> **What to do**
Reproduce the records below exactly, but only between the lines holding "Nearest PDB structures" and "Solvent-accessible surface area", inclusive.

> **Input data**
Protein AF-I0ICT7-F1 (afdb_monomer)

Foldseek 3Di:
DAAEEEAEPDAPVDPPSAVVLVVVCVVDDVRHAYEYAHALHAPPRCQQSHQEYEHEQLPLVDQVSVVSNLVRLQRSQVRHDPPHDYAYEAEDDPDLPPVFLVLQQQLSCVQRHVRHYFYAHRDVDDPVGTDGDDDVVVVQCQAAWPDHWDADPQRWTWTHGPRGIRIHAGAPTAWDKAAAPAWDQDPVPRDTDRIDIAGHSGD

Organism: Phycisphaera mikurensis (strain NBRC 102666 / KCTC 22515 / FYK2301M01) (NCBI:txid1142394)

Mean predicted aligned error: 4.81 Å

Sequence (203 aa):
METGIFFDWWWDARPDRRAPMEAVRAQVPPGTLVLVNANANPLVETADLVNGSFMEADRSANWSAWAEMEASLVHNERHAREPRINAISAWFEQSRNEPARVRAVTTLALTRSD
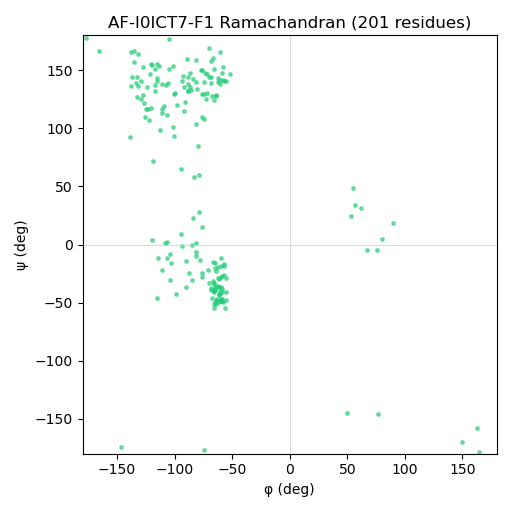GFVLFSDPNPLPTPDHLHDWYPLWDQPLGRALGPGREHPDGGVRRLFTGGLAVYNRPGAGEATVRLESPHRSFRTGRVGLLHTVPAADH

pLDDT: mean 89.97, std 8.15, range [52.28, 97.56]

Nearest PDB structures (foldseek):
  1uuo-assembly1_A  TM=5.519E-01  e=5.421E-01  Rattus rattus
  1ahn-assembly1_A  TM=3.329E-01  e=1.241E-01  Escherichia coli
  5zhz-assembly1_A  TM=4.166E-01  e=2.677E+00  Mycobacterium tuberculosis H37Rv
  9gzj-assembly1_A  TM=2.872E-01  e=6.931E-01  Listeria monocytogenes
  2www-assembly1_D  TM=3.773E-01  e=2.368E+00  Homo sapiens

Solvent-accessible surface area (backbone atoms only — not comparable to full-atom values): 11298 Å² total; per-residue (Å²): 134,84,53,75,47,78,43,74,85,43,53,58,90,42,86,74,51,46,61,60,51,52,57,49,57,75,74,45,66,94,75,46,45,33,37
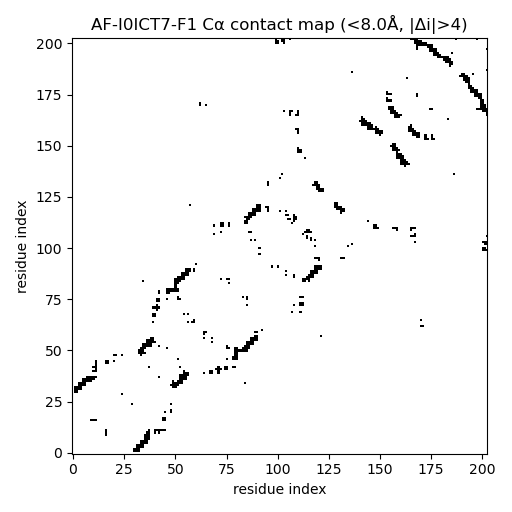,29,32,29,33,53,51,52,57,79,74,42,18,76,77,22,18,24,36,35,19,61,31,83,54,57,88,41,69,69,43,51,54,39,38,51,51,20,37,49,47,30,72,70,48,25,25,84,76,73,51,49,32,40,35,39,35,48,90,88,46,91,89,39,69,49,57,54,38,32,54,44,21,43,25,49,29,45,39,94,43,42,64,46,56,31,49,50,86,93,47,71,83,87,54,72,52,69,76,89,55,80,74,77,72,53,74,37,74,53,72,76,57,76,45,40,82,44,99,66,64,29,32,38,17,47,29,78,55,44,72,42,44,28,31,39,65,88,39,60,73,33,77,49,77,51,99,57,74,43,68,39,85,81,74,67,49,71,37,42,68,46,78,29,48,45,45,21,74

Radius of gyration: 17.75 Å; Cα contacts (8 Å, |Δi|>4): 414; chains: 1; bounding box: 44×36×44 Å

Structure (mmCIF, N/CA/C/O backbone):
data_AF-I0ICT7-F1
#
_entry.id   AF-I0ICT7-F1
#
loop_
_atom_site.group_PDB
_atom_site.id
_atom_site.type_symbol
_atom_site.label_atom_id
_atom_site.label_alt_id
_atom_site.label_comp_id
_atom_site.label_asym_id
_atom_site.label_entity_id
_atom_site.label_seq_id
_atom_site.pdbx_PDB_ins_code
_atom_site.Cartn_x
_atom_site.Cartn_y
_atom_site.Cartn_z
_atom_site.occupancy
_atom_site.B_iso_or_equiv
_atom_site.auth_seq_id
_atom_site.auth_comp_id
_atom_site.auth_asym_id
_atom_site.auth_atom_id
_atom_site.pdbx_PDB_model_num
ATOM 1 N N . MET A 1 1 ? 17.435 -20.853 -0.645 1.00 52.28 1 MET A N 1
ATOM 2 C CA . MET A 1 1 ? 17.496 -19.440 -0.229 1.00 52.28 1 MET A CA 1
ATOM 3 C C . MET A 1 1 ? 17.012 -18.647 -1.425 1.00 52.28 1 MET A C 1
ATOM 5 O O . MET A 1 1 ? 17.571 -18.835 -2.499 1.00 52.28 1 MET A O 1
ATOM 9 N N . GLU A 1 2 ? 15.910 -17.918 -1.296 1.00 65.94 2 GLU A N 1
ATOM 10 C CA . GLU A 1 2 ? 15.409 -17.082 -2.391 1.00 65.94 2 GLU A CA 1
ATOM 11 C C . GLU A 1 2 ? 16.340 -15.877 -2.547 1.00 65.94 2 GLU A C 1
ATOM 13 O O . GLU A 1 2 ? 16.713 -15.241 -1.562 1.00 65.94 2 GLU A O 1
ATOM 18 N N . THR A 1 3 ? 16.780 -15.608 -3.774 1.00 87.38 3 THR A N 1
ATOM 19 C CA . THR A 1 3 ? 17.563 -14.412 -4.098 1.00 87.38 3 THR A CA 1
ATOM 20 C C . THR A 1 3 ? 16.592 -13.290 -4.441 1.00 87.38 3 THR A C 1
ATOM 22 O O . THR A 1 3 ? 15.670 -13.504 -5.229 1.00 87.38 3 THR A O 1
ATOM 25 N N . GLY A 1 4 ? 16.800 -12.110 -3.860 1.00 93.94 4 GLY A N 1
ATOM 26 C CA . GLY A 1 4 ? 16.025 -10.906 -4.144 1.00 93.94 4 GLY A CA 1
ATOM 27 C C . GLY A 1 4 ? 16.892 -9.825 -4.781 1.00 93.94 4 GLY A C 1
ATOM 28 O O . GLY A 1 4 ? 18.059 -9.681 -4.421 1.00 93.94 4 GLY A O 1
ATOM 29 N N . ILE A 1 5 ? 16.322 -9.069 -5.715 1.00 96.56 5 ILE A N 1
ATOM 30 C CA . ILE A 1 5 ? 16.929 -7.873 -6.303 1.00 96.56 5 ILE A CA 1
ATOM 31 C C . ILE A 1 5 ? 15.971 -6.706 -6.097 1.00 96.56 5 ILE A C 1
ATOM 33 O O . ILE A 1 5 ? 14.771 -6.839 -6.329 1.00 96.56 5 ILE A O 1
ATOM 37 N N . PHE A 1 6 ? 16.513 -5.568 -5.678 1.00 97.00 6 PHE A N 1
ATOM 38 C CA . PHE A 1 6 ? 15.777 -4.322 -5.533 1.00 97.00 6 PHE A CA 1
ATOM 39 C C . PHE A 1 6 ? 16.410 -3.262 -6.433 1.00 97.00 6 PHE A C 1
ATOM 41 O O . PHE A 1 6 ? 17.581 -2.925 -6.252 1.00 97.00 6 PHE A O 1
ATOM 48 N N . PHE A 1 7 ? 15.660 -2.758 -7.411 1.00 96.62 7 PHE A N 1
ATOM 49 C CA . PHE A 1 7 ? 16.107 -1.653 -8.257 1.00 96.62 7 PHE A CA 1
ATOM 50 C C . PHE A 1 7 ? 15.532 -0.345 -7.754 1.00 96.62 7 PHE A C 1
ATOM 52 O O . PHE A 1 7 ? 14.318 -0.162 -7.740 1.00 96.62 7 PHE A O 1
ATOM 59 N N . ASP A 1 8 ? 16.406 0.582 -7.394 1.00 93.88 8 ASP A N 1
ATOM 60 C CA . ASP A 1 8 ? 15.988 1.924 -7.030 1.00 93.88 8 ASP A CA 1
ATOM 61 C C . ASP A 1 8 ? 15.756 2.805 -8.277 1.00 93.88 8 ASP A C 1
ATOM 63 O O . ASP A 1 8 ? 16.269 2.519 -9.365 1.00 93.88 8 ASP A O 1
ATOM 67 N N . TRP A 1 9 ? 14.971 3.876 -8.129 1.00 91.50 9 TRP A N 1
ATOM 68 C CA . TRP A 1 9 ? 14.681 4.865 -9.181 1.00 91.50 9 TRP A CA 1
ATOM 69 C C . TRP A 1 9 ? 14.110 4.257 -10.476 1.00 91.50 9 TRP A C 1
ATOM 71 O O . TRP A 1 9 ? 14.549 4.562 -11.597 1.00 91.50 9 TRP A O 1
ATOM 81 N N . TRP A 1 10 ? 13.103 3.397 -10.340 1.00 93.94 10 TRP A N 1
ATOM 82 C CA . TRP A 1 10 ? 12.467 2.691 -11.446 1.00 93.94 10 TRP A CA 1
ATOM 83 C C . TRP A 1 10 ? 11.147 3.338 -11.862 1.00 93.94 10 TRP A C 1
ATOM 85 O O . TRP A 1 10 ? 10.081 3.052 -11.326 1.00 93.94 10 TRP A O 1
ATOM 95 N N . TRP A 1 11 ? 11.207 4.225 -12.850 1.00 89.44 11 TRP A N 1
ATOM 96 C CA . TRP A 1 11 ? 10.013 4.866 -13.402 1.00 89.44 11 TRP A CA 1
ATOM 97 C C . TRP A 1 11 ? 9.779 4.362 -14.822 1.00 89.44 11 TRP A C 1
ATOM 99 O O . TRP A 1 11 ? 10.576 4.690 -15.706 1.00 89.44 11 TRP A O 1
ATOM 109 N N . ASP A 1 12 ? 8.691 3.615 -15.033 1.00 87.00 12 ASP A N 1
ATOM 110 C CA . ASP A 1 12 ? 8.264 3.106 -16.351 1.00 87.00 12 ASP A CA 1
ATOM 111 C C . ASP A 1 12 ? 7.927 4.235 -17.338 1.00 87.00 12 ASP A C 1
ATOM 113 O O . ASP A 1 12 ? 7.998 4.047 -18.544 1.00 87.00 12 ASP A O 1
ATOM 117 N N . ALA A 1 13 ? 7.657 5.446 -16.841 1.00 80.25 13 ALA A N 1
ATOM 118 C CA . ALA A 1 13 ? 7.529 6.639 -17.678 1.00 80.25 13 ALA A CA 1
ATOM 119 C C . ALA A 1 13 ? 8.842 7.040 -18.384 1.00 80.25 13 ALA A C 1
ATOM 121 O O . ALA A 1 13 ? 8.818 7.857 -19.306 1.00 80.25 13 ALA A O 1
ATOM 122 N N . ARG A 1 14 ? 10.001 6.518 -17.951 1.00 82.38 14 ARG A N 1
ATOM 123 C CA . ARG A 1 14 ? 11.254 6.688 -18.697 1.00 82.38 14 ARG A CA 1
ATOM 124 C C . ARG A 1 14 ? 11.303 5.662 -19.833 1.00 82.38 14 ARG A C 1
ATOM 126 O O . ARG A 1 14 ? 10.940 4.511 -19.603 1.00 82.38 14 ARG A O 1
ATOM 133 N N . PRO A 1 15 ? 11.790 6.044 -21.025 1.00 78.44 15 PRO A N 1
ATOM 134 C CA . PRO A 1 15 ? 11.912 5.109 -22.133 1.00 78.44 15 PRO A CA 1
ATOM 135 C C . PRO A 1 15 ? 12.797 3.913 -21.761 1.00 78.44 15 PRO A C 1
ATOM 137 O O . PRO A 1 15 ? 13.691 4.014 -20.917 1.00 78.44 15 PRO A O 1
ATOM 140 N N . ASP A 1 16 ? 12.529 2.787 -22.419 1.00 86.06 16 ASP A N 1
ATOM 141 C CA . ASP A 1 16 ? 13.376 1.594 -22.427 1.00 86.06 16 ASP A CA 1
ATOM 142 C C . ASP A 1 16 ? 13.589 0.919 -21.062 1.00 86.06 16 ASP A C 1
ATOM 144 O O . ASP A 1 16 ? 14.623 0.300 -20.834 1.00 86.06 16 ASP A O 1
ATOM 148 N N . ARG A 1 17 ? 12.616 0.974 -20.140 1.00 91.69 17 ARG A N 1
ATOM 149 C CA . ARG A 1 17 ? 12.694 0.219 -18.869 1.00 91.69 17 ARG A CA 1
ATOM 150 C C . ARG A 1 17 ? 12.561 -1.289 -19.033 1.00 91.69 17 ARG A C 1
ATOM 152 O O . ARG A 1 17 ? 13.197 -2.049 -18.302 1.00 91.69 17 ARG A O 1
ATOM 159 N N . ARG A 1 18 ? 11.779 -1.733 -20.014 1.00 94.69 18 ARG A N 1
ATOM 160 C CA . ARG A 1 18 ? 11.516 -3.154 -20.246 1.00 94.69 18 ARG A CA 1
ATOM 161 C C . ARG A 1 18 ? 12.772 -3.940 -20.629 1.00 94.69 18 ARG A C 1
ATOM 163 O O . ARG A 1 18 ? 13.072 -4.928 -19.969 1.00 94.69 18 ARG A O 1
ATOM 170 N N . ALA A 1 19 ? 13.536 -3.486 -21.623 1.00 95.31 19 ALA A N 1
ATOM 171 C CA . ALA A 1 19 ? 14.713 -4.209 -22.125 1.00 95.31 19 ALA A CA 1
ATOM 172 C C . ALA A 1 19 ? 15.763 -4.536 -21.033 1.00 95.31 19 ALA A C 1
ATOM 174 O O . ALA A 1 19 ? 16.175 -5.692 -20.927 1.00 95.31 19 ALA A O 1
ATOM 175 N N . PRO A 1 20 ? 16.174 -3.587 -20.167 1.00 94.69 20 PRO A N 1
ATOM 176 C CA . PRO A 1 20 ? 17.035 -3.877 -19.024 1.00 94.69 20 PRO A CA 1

> **Response to the task**
Nearest PDB structures (foldseek):
  1uuo-assembly1_A  TM=5.519E-01  e=5.421E-01  Rattus rattus
  1ahn-assembly1_A  TM=3.329E-01  e=1.241E-01  Escherichia coli
  5zhz-assembly1_A  TM=4.166E-01  e=2.677E+00  Mycobacterium tuberculosis H37Rv
  9gzj-assembly1_A  TM=2.872E-01  e=6.931E-01  Listeria monocytogenes
  2www-assembly1_D  TM=3.773E-01  e=2.368E+00  Homo sapiens

Solvent-accessible surface area (backbone atoms only — not comparable to full-atom values): 11298 Å² total; per-residue (Å²): 134,84,53,75,47,78,43,74,85,43,53,58,90,42,86,74,51,46,61,60,51,52,57,49,57,75,74,45,66,94,75,46,45,33,37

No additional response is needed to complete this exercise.